[About this task] Look below for the line containing "ATOM 143 O O"; from there through the line containing "ATOM 148 C CA", both lines included, please set down each line exactly and nothing else.

Start of Provided records

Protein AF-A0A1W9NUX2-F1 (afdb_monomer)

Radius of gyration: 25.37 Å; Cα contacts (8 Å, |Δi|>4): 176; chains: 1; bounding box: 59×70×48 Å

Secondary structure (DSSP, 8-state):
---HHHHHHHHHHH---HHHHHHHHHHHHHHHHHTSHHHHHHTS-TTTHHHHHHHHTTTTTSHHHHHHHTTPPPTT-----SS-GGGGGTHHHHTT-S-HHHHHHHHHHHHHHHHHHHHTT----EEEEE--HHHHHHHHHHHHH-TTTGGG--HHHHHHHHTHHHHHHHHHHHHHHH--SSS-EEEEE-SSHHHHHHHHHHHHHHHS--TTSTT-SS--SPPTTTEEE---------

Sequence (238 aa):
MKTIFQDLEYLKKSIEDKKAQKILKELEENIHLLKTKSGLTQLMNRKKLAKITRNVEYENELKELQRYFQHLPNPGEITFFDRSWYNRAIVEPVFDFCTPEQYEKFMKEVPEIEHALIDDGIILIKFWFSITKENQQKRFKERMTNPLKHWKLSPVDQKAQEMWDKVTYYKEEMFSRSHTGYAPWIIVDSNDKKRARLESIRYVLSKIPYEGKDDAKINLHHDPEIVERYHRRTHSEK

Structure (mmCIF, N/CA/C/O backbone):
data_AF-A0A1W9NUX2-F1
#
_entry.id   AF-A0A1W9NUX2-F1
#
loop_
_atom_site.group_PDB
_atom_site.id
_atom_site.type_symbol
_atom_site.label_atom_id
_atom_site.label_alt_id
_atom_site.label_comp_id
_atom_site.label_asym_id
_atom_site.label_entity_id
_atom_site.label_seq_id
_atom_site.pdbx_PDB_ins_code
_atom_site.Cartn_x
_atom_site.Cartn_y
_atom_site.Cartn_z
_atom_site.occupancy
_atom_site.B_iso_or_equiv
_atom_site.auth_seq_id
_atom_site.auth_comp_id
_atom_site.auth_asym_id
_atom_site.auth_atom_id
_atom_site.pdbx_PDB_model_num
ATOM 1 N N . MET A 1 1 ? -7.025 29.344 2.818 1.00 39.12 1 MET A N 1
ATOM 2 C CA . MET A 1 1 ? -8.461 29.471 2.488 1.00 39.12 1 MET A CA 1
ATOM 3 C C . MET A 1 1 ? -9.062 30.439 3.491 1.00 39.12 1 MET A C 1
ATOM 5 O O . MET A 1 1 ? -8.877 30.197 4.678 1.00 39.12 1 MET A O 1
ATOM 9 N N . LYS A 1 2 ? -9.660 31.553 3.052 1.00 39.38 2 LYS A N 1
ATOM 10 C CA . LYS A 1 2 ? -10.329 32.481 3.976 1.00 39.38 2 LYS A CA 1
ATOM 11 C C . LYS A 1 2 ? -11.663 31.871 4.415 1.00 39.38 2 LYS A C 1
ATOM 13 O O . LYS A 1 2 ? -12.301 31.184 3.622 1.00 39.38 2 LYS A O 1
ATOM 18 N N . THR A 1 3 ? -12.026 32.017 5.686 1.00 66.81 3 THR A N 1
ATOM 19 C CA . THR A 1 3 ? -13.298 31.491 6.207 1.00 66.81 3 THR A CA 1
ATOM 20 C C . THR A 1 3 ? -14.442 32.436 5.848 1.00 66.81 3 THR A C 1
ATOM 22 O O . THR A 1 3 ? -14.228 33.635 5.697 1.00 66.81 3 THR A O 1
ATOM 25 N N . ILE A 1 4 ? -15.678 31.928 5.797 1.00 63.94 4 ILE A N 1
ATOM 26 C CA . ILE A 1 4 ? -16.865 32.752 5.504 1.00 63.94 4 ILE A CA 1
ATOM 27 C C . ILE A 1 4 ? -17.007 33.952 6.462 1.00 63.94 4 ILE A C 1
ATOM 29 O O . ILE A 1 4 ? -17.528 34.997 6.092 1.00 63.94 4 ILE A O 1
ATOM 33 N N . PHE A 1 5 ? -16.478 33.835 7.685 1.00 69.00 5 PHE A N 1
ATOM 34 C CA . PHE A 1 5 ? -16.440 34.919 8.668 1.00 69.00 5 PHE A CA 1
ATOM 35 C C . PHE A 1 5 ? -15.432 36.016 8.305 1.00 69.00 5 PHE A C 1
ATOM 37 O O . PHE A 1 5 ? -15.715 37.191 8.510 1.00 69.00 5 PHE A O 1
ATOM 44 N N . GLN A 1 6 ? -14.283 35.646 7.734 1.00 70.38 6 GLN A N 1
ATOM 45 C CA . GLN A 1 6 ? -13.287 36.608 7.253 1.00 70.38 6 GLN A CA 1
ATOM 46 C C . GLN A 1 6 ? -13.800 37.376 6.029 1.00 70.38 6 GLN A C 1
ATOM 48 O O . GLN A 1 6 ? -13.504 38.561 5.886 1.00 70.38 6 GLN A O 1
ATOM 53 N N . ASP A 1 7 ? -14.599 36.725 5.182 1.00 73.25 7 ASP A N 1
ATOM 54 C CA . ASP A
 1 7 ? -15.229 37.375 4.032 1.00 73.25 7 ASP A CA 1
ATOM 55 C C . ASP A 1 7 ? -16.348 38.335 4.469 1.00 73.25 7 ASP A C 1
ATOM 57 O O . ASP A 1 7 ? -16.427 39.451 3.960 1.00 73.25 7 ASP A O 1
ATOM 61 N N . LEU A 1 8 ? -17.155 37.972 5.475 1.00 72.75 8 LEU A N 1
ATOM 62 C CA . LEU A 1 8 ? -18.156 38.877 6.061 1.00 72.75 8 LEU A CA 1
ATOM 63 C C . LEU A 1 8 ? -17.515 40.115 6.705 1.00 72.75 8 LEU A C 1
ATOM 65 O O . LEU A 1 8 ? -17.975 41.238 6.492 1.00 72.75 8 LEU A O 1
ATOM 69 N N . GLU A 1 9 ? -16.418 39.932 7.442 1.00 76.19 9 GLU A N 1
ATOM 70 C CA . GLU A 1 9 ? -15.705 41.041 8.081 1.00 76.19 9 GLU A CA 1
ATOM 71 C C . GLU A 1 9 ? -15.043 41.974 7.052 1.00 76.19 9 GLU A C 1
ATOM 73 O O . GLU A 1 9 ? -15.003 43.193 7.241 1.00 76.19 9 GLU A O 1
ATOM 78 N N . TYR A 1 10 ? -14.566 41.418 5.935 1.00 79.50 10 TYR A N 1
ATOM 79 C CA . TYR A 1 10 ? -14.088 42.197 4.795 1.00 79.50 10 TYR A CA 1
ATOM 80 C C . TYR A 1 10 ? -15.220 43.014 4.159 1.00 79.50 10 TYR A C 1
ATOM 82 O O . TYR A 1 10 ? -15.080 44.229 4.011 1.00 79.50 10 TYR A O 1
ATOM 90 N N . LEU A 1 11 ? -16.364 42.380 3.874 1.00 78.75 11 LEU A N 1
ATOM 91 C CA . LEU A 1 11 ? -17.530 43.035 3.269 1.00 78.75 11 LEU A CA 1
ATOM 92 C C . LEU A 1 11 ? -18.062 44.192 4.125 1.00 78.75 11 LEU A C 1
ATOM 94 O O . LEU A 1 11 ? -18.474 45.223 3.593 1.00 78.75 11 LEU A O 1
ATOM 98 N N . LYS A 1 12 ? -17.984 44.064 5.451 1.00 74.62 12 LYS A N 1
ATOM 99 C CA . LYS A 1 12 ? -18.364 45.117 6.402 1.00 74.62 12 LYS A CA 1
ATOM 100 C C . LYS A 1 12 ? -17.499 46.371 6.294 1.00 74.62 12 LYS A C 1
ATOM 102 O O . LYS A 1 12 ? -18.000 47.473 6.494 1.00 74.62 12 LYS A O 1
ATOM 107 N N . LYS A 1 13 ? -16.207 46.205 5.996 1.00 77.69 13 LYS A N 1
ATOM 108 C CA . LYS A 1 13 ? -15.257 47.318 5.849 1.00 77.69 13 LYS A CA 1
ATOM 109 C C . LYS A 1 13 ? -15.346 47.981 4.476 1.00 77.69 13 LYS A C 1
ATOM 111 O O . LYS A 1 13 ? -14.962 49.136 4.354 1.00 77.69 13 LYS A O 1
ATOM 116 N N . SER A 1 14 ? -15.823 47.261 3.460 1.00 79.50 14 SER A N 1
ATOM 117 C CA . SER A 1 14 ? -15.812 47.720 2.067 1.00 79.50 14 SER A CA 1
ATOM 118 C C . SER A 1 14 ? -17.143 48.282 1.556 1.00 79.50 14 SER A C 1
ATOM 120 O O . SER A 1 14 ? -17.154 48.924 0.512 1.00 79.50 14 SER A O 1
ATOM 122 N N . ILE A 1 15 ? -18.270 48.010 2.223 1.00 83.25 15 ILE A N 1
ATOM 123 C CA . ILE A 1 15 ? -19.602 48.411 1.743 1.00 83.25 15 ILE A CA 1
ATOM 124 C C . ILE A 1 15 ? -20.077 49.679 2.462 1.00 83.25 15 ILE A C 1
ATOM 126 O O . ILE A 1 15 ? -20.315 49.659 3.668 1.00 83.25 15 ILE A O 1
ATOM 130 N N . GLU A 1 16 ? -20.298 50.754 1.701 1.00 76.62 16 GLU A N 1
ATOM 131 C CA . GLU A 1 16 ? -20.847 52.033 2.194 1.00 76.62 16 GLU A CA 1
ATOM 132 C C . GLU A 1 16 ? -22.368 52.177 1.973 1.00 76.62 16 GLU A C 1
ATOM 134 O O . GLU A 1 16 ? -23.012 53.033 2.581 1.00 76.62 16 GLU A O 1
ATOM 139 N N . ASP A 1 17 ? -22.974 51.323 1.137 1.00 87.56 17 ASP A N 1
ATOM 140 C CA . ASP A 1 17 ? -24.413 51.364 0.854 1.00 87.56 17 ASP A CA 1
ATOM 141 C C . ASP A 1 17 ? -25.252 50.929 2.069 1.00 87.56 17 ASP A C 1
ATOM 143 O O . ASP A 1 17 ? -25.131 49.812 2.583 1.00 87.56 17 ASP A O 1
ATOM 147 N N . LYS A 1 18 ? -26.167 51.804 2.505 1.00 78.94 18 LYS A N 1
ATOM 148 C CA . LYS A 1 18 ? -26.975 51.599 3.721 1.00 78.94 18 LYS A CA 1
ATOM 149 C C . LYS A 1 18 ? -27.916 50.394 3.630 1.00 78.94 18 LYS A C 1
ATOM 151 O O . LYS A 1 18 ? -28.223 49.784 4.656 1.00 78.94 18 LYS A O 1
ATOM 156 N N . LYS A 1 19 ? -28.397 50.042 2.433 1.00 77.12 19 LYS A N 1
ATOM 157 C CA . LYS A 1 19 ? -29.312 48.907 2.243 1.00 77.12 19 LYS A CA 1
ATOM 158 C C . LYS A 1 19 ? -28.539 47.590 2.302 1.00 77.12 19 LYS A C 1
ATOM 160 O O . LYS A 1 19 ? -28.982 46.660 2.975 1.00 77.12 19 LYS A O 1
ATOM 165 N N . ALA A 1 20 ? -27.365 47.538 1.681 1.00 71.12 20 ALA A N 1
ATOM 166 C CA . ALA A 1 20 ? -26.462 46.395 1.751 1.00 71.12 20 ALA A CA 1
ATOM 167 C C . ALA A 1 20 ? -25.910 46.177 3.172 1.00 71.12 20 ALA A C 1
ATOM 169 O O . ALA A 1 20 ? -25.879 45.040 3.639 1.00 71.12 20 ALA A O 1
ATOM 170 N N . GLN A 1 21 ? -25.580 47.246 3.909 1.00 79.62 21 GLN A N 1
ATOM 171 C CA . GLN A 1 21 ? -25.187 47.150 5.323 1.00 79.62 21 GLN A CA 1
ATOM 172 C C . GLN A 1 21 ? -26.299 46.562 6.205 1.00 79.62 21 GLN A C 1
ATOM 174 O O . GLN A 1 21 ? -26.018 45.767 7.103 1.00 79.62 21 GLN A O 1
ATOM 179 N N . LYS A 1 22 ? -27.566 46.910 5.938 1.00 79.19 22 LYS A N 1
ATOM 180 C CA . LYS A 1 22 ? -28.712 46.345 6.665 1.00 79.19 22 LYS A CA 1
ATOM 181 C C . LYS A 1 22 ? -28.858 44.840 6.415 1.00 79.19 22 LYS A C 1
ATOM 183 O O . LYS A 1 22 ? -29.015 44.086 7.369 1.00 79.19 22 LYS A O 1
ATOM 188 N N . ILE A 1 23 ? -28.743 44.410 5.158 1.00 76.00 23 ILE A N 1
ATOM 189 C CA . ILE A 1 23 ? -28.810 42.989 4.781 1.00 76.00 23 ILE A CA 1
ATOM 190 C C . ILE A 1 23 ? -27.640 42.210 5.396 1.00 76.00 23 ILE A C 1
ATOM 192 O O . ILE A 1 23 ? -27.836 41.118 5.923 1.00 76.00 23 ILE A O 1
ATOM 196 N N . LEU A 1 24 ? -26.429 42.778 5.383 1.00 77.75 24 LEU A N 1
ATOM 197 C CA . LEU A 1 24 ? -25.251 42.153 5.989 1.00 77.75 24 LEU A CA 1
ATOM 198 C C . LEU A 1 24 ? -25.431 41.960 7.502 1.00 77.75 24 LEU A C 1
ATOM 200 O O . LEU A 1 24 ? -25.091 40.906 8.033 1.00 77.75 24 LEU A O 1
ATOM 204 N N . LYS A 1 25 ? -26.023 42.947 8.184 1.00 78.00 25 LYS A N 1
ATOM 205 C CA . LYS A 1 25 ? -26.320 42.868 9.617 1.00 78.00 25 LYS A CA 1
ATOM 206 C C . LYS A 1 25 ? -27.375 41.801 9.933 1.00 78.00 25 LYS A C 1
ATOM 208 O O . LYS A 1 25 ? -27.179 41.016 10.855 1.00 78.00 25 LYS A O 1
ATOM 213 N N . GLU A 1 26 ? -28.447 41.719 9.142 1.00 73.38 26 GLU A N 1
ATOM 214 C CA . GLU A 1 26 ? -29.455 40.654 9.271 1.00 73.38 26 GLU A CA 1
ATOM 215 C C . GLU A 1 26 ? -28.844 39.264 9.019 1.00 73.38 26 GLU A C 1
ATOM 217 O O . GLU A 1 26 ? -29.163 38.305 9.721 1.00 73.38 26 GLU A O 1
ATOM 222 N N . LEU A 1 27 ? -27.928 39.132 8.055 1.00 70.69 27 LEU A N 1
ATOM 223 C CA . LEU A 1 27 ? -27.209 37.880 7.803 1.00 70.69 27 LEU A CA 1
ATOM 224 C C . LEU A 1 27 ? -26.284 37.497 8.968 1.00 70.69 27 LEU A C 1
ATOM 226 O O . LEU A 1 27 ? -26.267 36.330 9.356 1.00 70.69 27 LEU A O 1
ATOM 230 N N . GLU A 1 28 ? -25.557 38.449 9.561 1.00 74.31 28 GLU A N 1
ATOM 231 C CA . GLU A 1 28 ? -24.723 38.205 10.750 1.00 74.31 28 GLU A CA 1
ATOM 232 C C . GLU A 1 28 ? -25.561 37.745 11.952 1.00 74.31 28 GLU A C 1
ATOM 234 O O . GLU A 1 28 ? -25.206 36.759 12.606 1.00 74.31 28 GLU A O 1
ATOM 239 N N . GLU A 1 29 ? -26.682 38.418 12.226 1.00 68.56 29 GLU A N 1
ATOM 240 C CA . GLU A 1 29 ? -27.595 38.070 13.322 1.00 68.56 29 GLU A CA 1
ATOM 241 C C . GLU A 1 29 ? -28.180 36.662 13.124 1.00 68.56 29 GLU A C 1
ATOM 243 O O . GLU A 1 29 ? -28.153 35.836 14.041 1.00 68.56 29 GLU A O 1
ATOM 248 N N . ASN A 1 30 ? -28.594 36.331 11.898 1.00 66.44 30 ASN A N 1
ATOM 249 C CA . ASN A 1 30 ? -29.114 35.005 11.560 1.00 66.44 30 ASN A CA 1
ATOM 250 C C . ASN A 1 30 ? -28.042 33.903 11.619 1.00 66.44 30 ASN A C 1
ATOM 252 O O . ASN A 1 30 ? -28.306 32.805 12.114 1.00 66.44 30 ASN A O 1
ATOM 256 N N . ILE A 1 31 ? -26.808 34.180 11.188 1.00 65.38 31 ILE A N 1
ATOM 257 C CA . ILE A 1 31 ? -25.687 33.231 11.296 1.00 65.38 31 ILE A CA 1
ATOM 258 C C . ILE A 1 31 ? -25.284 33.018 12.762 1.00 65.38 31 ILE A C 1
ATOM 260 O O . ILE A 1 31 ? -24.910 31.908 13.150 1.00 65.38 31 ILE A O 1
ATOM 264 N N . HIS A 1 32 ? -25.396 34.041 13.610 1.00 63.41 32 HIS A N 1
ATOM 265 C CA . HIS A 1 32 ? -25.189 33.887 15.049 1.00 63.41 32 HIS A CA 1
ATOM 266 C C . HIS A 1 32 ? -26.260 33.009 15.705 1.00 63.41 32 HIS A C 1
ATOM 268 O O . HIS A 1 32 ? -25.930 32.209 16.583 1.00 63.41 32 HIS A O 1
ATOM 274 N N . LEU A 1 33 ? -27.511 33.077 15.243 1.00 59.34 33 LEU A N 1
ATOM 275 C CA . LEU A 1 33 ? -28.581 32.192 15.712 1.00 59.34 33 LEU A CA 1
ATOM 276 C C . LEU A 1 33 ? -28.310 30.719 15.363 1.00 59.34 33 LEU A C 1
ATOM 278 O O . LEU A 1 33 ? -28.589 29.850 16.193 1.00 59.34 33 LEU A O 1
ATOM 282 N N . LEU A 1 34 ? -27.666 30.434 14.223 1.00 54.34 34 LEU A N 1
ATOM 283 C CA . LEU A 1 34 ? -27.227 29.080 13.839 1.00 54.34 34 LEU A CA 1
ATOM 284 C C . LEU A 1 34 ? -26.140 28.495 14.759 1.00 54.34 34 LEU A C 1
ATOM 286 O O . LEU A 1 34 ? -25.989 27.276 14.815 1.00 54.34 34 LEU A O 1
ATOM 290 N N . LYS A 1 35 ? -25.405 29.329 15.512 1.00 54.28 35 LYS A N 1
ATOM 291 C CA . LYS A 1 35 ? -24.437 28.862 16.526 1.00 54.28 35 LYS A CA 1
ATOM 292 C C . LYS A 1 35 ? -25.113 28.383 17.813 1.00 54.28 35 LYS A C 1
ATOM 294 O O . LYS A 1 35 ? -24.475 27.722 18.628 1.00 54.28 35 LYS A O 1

End of Provided records

[Task solution]
ATOM 143 O O . ASP A 1 17 ? -25.131 49.812 2.583 1.00 87.56 17 ASP A O 1
ATOM 147 N N . LYS A 1 18 ? -26.167 51.804 2.505 1.00 78.94 18 LYS A N 1
ATOM 148 C CA . LYS A 1 18 ? -26.975 51.599 3.721 1.00 78.94 18 LYS A CA 1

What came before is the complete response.